I think there are a couple pivotal moments where if people had said something even behind the scenes, it could have had an impact. But we have to recognize, first of all, that our current political media world has very little incentive for nonpartisan courage. It’s very difficult for a Cabinet secretary or a member of Congress to come out and say something against their own president. There really is no incentive structure built in for that.
It probably would’ve failed.
If you read the excerpt we did in The Atlantic about Congressman Mike Quigley and his experience with Biden — we did some extra reporting on that — and you hear all the feedback he got from Democrats when he starts wanting to come out after the debate to testify … he had seen Biden addled in Ireland in April 2023. And you see there is just a reflexive culture of supporting your guy. That’s always there as a background before we have any discussion of what courage could have been demonstrated.
I think if the Biden team, the Politburo, had been people who actually were devoted to what’s best for the country and were able to see that beyond the shadow of Joe Biden, perhaps they could have said, “I don’t really know if you’re up to this. I don’t really know if you have it in you to do a presidential campaign.” This would be a decision made after the midterms in 2022.

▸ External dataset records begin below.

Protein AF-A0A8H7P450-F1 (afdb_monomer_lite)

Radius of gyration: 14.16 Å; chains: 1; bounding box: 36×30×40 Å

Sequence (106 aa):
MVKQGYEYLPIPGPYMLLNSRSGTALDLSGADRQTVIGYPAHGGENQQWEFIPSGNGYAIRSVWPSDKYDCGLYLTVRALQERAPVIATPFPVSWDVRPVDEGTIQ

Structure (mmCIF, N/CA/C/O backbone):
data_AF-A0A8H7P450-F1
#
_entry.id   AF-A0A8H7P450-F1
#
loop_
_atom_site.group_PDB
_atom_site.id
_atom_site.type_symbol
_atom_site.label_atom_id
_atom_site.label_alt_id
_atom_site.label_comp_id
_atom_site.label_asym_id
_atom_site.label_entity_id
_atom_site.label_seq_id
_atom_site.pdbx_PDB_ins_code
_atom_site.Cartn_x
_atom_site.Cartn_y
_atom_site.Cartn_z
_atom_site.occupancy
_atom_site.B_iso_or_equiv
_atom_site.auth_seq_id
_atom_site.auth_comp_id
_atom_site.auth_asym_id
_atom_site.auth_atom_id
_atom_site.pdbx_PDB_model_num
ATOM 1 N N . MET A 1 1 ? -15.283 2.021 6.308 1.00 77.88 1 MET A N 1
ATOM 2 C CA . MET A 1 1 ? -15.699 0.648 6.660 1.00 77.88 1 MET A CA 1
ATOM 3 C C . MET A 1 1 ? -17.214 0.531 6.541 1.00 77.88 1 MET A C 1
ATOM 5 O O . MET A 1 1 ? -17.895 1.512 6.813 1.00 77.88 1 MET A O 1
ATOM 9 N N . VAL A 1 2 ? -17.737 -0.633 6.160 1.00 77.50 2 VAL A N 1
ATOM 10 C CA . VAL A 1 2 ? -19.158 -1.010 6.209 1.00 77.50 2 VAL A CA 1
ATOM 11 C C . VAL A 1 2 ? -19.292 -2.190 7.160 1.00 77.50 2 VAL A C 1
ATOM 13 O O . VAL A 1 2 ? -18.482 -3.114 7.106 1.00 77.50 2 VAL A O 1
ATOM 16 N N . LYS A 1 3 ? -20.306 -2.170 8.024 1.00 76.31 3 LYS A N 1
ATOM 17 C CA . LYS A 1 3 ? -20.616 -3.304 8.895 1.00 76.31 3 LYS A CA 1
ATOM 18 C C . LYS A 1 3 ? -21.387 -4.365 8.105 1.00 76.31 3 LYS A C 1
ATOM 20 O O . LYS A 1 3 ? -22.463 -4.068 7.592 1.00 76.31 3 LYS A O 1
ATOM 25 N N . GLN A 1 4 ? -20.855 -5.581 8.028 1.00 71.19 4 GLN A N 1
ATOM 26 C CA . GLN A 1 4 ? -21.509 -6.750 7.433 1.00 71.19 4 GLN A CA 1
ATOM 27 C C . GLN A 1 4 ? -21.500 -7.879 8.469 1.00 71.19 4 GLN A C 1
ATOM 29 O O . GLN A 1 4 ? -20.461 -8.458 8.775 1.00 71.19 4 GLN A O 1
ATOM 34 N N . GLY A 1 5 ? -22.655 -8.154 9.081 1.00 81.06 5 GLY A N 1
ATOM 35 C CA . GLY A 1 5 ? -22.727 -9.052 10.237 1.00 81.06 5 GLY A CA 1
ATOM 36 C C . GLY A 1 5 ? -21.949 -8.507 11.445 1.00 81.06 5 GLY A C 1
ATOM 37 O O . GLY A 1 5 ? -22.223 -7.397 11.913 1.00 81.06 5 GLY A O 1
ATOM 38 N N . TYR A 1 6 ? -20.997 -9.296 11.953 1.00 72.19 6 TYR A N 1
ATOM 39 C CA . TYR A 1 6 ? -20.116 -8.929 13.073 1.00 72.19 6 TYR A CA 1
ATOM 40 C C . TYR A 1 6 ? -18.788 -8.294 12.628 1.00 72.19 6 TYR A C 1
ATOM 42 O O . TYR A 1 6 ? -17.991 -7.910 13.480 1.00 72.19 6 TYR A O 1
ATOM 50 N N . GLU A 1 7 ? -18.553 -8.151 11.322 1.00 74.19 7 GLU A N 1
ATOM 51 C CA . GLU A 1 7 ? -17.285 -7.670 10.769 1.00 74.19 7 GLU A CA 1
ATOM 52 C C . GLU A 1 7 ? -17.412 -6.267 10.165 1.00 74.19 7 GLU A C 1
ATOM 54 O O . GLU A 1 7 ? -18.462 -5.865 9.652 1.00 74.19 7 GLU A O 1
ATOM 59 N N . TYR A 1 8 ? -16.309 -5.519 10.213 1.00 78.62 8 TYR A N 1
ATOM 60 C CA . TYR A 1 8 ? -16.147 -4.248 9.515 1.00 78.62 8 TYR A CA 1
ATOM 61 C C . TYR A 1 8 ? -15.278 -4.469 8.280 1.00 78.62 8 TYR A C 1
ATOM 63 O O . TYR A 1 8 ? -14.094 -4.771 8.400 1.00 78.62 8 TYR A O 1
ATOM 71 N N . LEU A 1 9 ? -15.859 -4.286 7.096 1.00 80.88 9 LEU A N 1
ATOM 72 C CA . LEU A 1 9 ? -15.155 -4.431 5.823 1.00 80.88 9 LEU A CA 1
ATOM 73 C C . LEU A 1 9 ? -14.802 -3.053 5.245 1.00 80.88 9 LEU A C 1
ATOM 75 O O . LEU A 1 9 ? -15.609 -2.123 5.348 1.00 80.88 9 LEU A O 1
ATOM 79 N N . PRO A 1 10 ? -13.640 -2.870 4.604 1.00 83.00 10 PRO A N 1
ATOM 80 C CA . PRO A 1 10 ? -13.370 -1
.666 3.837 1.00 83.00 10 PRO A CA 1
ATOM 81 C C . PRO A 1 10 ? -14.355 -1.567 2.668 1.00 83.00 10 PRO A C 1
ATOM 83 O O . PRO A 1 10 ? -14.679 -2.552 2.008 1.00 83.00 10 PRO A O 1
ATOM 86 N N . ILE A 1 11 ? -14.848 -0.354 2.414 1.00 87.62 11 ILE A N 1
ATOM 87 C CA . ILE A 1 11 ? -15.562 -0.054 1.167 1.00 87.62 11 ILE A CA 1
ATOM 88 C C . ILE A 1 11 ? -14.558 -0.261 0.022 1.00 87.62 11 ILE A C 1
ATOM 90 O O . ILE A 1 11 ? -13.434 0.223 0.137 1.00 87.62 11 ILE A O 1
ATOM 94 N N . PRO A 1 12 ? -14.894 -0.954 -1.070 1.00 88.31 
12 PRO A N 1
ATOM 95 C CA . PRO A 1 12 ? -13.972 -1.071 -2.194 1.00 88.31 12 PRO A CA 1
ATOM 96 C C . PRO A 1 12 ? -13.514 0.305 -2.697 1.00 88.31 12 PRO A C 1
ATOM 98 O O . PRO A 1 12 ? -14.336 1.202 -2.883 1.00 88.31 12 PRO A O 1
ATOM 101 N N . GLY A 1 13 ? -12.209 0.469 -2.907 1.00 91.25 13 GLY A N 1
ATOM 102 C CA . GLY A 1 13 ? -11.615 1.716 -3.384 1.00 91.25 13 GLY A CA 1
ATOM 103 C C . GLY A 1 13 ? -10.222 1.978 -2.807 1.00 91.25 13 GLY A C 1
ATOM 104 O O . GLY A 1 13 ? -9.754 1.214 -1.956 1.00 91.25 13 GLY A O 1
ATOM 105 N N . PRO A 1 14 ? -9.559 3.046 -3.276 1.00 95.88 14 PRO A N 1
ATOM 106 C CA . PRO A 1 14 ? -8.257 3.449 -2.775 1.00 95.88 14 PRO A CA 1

But the truth is they were convinced that only Biden could beat Trump and that Trump was an existential threat to the country. And that they had just had a positive result from the midterms, so the American people were with them. Also, Joe Biden had basically removed from his inner circle, anyone who would tell him anything that he didn’t want to hear. So Ricchetti, Donilon, Bernal, Cannellini, Klain, Jill, Hunter — these were people who all believed in the legend of Joe Biden. And there wasn’t anybody in there who was willing to say “I don’t think you’re up to this. I don’t think you can do this.” That would’ve been a time for that to happen. But it’s impossible to imagine any of those individuals doing it.
The next time would be in 2023 when Democrats are seeing all this stuff going on behind the scenes. If there had been a group of Cabinet secretaries or House Democrats or Senate Democrats that all got together and marched to the White House the way that Republican senators did during Watergate, who knows what could have happened. But again, there’s very little incentive for courage.
This interview has been edited for length and clarity.